**What the task requires:**
Restrict the output to the lines below starting at the one that contains "ATOM 152 N N" and ending at the one that contains "ATOM 198 C CA", and restate them word for word, both ends included.

**Task data:**
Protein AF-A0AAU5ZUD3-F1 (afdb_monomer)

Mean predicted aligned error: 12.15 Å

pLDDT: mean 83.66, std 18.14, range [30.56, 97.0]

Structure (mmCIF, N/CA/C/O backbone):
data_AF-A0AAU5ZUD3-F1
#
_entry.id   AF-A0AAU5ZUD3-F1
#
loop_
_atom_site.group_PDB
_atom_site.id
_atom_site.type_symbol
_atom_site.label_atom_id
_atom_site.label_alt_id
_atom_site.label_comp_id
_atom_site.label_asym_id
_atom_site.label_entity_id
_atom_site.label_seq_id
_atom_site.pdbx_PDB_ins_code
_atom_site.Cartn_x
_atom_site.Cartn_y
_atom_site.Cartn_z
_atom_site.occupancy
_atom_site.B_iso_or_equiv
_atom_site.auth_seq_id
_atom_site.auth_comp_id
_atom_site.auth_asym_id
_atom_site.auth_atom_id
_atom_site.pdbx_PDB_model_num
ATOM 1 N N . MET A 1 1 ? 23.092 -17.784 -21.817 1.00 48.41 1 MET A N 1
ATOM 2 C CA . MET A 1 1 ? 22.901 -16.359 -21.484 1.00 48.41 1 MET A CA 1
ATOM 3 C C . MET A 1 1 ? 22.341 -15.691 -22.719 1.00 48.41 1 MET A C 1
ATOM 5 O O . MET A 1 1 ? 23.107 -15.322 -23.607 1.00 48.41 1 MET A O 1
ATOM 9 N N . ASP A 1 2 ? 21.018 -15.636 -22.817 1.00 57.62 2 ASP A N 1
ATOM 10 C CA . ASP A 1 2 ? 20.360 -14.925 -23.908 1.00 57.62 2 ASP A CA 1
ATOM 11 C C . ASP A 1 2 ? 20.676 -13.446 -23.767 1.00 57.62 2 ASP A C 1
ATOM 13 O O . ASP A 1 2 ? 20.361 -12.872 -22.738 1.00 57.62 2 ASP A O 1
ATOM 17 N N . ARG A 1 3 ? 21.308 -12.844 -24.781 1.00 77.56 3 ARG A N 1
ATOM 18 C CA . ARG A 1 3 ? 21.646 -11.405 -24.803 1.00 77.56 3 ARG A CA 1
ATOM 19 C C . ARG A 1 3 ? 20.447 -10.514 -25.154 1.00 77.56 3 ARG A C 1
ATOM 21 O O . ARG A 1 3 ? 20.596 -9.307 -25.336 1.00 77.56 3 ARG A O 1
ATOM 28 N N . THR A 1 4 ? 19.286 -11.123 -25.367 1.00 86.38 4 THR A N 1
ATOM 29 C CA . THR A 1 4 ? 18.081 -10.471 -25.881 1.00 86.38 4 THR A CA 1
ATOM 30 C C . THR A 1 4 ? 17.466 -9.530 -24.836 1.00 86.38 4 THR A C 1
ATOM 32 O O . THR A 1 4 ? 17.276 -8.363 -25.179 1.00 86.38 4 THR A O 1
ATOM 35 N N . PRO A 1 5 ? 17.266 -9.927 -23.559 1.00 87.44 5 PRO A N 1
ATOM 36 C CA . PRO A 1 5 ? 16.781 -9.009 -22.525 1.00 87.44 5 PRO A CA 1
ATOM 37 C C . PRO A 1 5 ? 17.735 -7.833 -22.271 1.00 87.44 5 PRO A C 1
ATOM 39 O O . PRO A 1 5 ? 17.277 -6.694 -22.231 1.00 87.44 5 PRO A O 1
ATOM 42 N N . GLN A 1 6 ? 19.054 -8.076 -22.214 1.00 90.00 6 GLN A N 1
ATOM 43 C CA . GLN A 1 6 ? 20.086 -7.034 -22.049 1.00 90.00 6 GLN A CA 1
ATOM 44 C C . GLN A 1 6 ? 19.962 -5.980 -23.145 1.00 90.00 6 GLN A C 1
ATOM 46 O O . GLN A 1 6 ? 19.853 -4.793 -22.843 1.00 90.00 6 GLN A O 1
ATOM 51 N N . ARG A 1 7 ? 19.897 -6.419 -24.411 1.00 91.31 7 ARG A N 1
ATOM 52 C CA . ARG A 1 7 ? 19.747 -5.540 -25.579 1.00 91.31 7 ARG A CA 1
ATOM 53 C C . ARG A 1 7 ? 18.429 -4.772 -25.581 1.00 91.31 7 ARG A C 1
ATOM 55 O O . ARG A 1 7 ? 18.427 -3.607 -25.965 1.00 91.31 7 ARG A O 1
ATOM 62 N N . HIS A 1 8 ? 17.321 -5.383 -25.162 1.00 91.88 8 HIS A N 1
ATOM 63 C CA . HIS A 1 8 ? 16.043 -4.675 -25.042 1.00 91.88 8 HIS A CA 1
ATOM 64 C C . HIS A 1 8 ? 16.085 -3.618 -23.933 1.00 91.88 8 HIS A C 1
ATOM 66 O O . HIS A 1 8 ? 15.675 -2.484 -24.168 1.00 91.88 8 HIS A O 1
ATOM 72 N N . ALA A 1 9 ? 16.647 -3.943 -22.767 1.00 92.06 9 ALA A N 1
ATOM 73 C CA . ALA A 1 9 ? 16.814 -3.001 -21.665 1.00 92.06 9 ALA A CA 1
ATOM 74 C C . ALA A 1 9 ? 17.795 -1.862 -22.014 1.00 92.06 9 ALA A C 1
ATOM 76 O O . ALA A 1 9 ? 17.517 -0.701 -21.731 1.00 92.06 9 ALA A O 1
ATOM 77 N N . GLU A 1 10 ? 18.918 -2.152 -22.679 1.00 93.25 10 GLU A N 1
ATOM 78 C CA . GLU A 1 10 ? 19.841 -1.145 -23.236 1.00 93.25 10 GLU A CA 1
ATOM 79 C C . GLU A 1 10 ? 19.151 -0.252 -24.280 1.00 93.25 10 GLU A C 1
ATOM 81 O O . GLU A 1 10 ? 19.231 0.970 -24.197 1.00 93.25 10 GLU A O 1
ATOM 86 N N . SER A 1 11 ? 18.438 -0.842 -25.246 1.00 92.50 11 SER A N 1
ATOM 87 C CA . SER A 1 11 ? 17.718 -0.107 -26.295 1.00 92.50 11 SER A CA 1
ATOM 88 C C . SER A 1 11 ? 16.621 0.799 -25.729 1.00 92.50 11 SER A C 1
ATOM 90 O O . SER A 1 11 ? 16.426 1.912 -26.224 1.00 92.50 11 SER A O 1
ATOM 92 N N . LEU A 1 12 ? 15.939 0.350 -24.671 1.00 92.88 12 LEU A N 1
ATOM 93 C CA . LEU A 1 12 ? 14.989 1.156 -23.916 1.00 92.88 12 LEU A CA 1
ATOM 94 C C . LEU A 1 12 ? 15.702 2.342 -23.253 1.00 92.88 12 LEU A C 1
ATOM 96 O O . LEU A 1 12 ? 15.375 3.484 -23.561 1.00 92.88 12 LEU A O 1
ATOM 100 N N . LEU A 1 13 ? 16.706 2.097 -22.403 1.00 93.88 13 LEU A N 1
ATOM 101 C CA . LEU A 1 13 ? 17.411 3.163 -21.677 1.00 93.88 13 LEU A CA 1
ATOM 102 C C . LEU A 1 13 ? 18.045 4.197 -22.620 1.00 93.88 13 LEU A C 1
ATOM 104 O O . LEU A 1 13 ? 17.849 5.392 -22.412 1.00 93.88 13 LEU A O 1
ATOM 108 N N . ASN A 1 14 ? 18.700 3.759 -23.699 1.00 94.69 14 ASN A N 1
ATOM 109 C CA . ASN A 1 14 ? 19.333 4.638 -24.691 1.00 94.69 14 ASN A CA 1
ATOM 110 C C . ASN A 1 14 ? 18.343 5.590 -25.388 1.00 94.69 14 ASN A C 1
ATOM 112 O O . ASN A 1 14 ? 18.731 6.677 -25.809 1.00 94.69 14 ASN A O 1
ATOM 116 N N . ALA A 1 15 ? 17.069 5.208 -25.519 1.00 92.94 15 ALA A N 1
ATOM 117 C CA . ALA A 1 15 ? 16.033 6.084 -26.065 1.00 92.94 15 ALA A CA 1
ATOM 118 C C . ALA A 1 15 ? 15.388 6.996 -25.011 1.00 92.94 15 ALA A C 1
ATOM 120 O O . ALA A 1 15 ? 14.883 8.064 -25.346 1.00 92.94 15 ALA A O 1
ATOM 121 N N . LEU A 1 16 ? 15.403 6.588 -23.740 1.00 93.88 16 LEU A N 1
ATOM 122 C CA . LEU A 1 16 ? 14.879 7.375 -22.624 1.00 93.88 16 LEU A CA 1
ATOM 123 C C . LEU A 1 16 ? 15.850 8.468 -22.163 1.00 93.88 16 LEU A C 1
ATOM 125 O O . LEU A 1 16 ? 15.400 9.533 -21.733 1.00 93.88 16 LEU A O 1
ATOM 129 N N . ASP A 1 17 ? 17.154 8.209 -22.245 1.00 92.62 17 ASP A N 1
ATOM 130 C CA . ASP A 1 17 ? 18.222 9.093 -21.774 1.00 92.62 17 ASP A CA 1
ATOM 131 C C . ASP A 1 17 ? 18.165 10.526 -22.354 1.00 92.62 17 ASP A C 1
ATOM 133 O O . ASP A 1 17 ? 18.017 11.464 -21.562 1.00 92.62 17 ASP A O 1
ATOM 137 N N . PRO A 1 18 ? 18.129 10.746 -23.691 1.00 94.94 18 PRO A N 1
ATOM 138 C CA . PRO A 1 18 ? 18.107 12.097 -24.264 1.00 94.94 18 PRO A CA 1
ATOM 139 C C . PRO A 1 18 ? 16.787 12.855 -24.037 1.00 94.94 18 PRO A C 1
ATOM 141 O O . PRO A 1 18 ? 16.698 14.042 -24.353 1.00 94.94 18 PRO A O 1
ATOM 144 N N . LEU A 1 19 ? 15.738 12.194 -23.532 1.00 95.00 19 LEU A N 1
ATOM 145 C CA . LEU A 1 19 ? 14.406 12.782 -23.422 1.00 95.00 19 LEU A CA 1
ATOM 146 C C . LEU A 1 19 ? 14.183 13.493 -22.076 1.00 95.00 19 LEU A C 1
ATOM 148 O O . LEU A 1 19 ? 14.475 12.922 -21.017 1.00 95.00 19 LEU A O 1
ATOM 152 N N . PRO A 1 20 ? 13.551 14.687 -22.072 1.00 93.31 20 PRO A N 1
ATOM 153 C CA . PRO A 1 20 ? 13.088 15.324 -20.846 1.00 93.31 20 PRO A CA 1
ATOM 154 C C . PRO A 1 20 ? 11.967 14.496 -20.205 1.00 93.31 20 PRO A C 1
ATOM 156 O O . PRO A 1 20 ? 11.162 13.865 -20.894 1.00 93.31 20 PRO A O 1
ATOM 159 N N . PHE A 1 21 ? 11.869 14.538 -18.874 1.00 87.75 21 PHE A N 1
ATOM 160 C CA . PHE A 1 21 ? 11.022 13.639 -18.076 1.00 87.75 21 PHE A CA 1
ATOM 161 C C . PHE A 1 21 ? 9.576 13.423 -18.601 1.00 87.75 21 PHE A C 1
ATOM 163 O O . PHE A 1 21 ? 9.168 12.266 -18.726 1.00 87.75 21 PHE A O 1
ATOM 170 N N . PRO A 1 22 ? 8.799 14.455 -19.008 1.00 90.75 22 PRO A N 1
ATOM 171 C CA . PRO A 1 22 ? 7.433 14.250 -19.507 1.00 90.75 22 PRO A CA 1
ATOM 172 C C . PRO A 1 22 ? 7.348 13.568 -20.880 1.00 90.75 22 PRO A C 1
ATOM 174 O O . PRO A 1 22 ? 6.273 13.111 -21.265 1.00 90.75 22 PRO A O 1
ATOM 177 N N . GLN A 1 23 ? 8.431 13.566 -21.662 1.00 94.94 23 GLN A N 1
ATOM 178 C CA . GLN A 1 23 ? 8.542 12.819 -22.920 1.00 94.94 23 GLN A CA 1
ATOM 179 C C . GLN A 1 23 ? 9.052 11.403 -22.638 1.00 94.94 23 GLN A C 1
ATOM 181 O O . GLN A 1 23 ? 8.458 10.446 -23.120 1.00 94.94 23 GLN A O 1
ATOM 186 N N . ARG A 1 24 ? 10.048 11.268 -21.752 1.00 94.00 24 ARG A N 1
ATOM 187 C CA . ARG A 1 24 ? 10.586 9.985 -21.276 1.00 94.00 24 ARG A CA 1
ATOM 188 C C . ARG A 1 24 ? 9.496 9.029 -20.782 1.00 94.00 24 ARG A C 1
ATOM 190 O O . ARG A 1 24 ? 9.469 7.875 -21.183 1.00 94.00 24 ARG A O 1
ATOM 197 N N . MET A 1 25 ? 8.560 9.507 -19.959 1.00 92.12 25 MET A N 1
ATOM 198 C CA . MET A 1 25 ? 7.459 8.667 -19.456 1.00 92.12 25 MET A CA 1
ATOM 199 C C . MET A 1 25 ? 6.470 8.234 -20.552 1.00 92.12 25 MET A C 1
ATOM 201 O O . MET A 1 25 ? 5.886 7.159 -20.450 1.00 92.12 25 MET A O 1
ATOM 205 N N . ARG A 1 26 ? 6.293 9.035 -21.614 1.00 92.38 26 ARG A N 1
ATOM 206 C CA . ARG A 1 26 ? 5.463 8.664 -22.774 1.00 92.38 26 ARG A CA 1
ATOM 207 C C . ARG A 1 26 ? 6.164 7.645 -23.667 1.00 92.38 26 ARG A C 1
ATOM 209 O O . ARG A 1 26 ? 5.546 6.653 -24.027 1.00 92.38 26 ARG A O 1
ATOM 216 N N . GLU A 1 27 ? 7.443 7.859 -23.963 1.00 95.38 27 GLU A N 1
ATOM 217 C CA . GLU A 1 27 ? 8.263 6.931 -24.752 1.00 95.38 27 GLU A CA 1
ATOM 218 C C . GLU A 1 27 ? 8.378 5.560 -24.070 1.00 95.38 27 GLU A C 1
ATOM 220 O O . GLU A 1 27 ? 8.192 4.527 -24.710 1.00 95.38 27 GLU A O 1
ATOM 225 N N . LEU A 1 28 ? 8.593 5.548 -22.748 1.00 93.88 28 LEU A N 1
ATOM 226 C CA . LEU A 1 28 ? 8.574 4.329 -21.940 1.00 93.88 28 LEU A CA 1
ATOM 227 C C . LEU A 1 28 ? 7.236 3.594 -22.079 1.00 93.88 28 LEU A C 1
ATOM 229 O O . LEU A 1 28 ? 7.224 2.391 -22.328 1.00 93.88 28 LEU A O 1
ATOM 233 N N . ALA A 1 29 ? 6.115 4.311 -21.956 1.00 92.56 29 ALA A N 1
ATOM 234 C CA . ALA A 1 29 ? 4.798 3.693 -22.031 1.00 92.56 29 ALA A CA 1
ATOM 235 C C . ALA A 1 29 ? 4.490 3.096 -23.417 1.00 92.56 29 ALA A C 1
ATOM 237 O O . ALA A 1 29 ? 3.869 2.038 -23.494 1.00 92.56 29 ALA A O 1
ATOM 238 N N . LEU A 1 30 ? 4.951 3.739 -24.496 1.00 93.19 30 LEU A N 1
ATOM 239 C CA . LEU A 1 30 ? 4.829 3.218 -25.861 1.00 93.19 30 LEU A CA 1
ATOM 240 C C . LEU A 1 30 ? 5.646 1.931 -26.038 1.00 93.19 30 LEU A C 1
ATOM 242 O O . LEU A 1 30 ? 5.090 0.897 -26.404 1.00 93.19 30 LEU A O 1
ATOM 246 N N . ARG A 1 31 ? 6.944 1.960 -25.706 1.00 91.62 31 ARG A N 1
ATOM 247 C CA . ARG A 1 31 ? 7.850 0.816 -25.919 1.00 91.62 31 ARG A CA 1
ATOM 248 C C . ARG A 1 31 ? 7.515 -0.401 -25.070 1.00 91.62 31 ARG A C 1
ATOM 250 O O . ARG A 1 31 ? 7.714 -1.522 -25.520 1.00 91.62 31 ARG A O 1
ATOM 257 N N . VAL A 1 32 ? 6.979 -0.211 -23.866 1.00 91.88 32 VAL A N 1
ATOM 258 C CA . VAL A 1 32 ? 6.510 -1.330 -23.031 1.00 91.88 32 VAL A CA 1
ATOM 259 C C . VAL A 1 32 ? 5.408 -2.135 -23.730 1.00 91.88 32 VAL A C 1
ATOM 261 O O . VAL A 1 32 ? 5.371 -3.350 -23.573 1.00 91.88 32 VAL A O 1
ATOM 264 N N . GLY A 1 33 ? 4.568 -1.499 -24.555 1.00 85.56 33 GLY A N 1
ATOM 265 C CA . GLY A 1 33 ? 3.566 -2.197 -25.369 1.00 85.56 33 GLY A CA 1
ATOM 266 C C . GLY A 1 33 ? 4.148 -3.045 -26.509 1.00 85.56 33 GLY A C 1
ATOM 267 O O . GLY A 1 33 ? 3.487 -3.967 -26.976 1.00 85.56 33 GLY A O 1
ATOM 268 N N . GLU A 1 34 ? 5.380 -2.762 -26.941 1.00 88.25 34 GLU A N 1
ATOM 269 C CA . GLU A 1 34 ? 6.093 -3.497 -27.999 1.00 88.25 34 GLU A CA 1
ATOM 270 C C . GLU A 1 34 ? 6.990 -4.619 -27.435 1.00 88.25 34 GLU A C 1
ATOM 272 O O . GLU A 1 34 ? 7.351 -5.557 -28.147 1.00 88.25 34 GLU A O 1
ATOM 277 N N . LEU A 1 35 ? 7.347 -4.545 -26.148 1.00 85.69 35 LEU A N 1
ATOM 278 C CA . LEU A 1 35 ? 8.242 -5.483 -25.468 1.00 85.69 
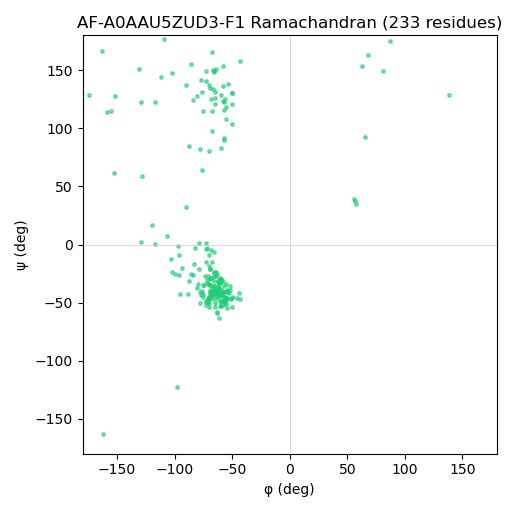35 LEU A CA 1
ATOM 279 C C . LEU A 1 35 ? 7.477 -6.689 -24.902 1.00 85.69 35 LEU A C 1
ATOM 281 O O . LEU A 1 35 ? 7.133 -6.737 -23.722 1.00 85.69 35 LEU A O 1
ATOM 285 N N . VAL A 1 36 ? 7.253 -7.698 -25.748 1.00 82.12 36 VAL A N 1
ATOM 286 C CA . VAL A 1 36 ? 6.629 -8.974 -25.359 1.00 82.12 36 VAL A CA 1
ATOM 287 C C . VAL A 1 36 ? 7.614 -10.138 -25.571 1.00 82.12 36 VAL A C 1
ATOM 289 O O . VAL A 1 36 ? 8.046 -10.348 -26.705 1.00 82.12 36 VAL A O 1
ATOM 292 N N . PRO A 1 37 ? 7.950 -10.938 -24.535 1.00 87.38 37 PRO A N 1
ATOM 293 C CA . PRO A 1 37 ? 7.525 -10.824 -23.136 1.00 87.38 37 PRO A CA 1
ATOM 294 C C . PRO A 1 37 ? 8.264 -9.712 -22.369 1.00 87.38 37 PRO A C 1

**Output of the exercise:**
ATOM 152 N N . PRO A 1 20 ? 13.551 14.687 -22.072 1.00 93.31 20 PRO A N 1
ATOM 153 C CA . PRO A 1 20 ? 13.088 15.324 -20.846 1.00 93.31 20 PRO A CA 1
ATOM 154 C C . PRO A 1 20 ? 11.967 14.496 -20.205 1.00 93.31 20 PRO A C 1
ATOM 156 O O . PRO A 1 20 ? 11.162 13.865 -20.894 1.00 93.31 20 PRO A O 1
ATOM 159 N N . PHE A 1 21 ? 11.869 14.538 -18.874 1.00 87.75 21 PHE A N 1
ATOM 160 C CA . PHE A 1 21 ? 11.022 13.639 -18.076 1.00 87.75 21 PHE A CA 1
ATOM 161 C C . PHE A 1 21 ? 9.576 13.423 -18.601 1.00 87.75 21 PHE A C 1
ATOM 163 O O . PHE A 1 21 ? 9.168 12.266 -18.726 1.00 87.75 21 PHE A O 1
ATOM 170 N N . PRO A 1 22 ? 8.799 14.455 -19.008 1.00 90.75 22 PRO A N 1
ATOM 171 C CA . PRO A 1 22 ? 7.433 14.250 -19.507 1.00 90.75 22 PRO A CA 1
ATOM 172 C C . PRO A 1 22 ? 7.348 13.568 -20.880 1.00 90.75 22 PRO A C 1
ATOM 174 O O . PRO A 1 22 ? 6.273 13.111 -21.265 1.00 90.75 22 PRO A O 1
ATOM 177 N N . GLN A 1 23 ? 8.431 13.566 -21.662 1.00 94.94 23 GLN A N 1
ATOM 178 C CA . GLN A 1 23 ? 8.542 12.819 -22.920 1.00 94.94 23 GLN A CA 1
ATOM 179 C C . GLN A 1 23 ? 9.052 11.403 -22.638 1.00 94.94 23 GLN A C 1
ATOM 181 O O . GLN A 1 23 ? 8.458 10.446 -23.120 1.00 94.94 23 GLN A O 1
ATOM 186 N N . ARG A 1 24 ? 10.048 11.268 -21.752 1.00 94.00 24 ARG A N 1
ATOM 187 C CA . ARG A 1 24 ? 10.586 9.985 -21.276 1.00 94.00 24 ARG A CA 1
ATOM 188 C C . ARG A 1 24 ? 9.496 9.029 -20.782 1.00 94.00 24 ARG A C 1
ATOM 190 O O . ARG A 1 24 ? 9.469 7.875 -21.183 1.00 94.00 24 ARG A O 1
ATOM 197 N N . MET A 1 25 ? 8.560 9.507 -19.959 1.00 92.12 25 MET A N 1
ATOM 198 C CA . MET A 1 25 ? 7.459 8.667 -19.456 1.00 92.12 25 MET A CA 1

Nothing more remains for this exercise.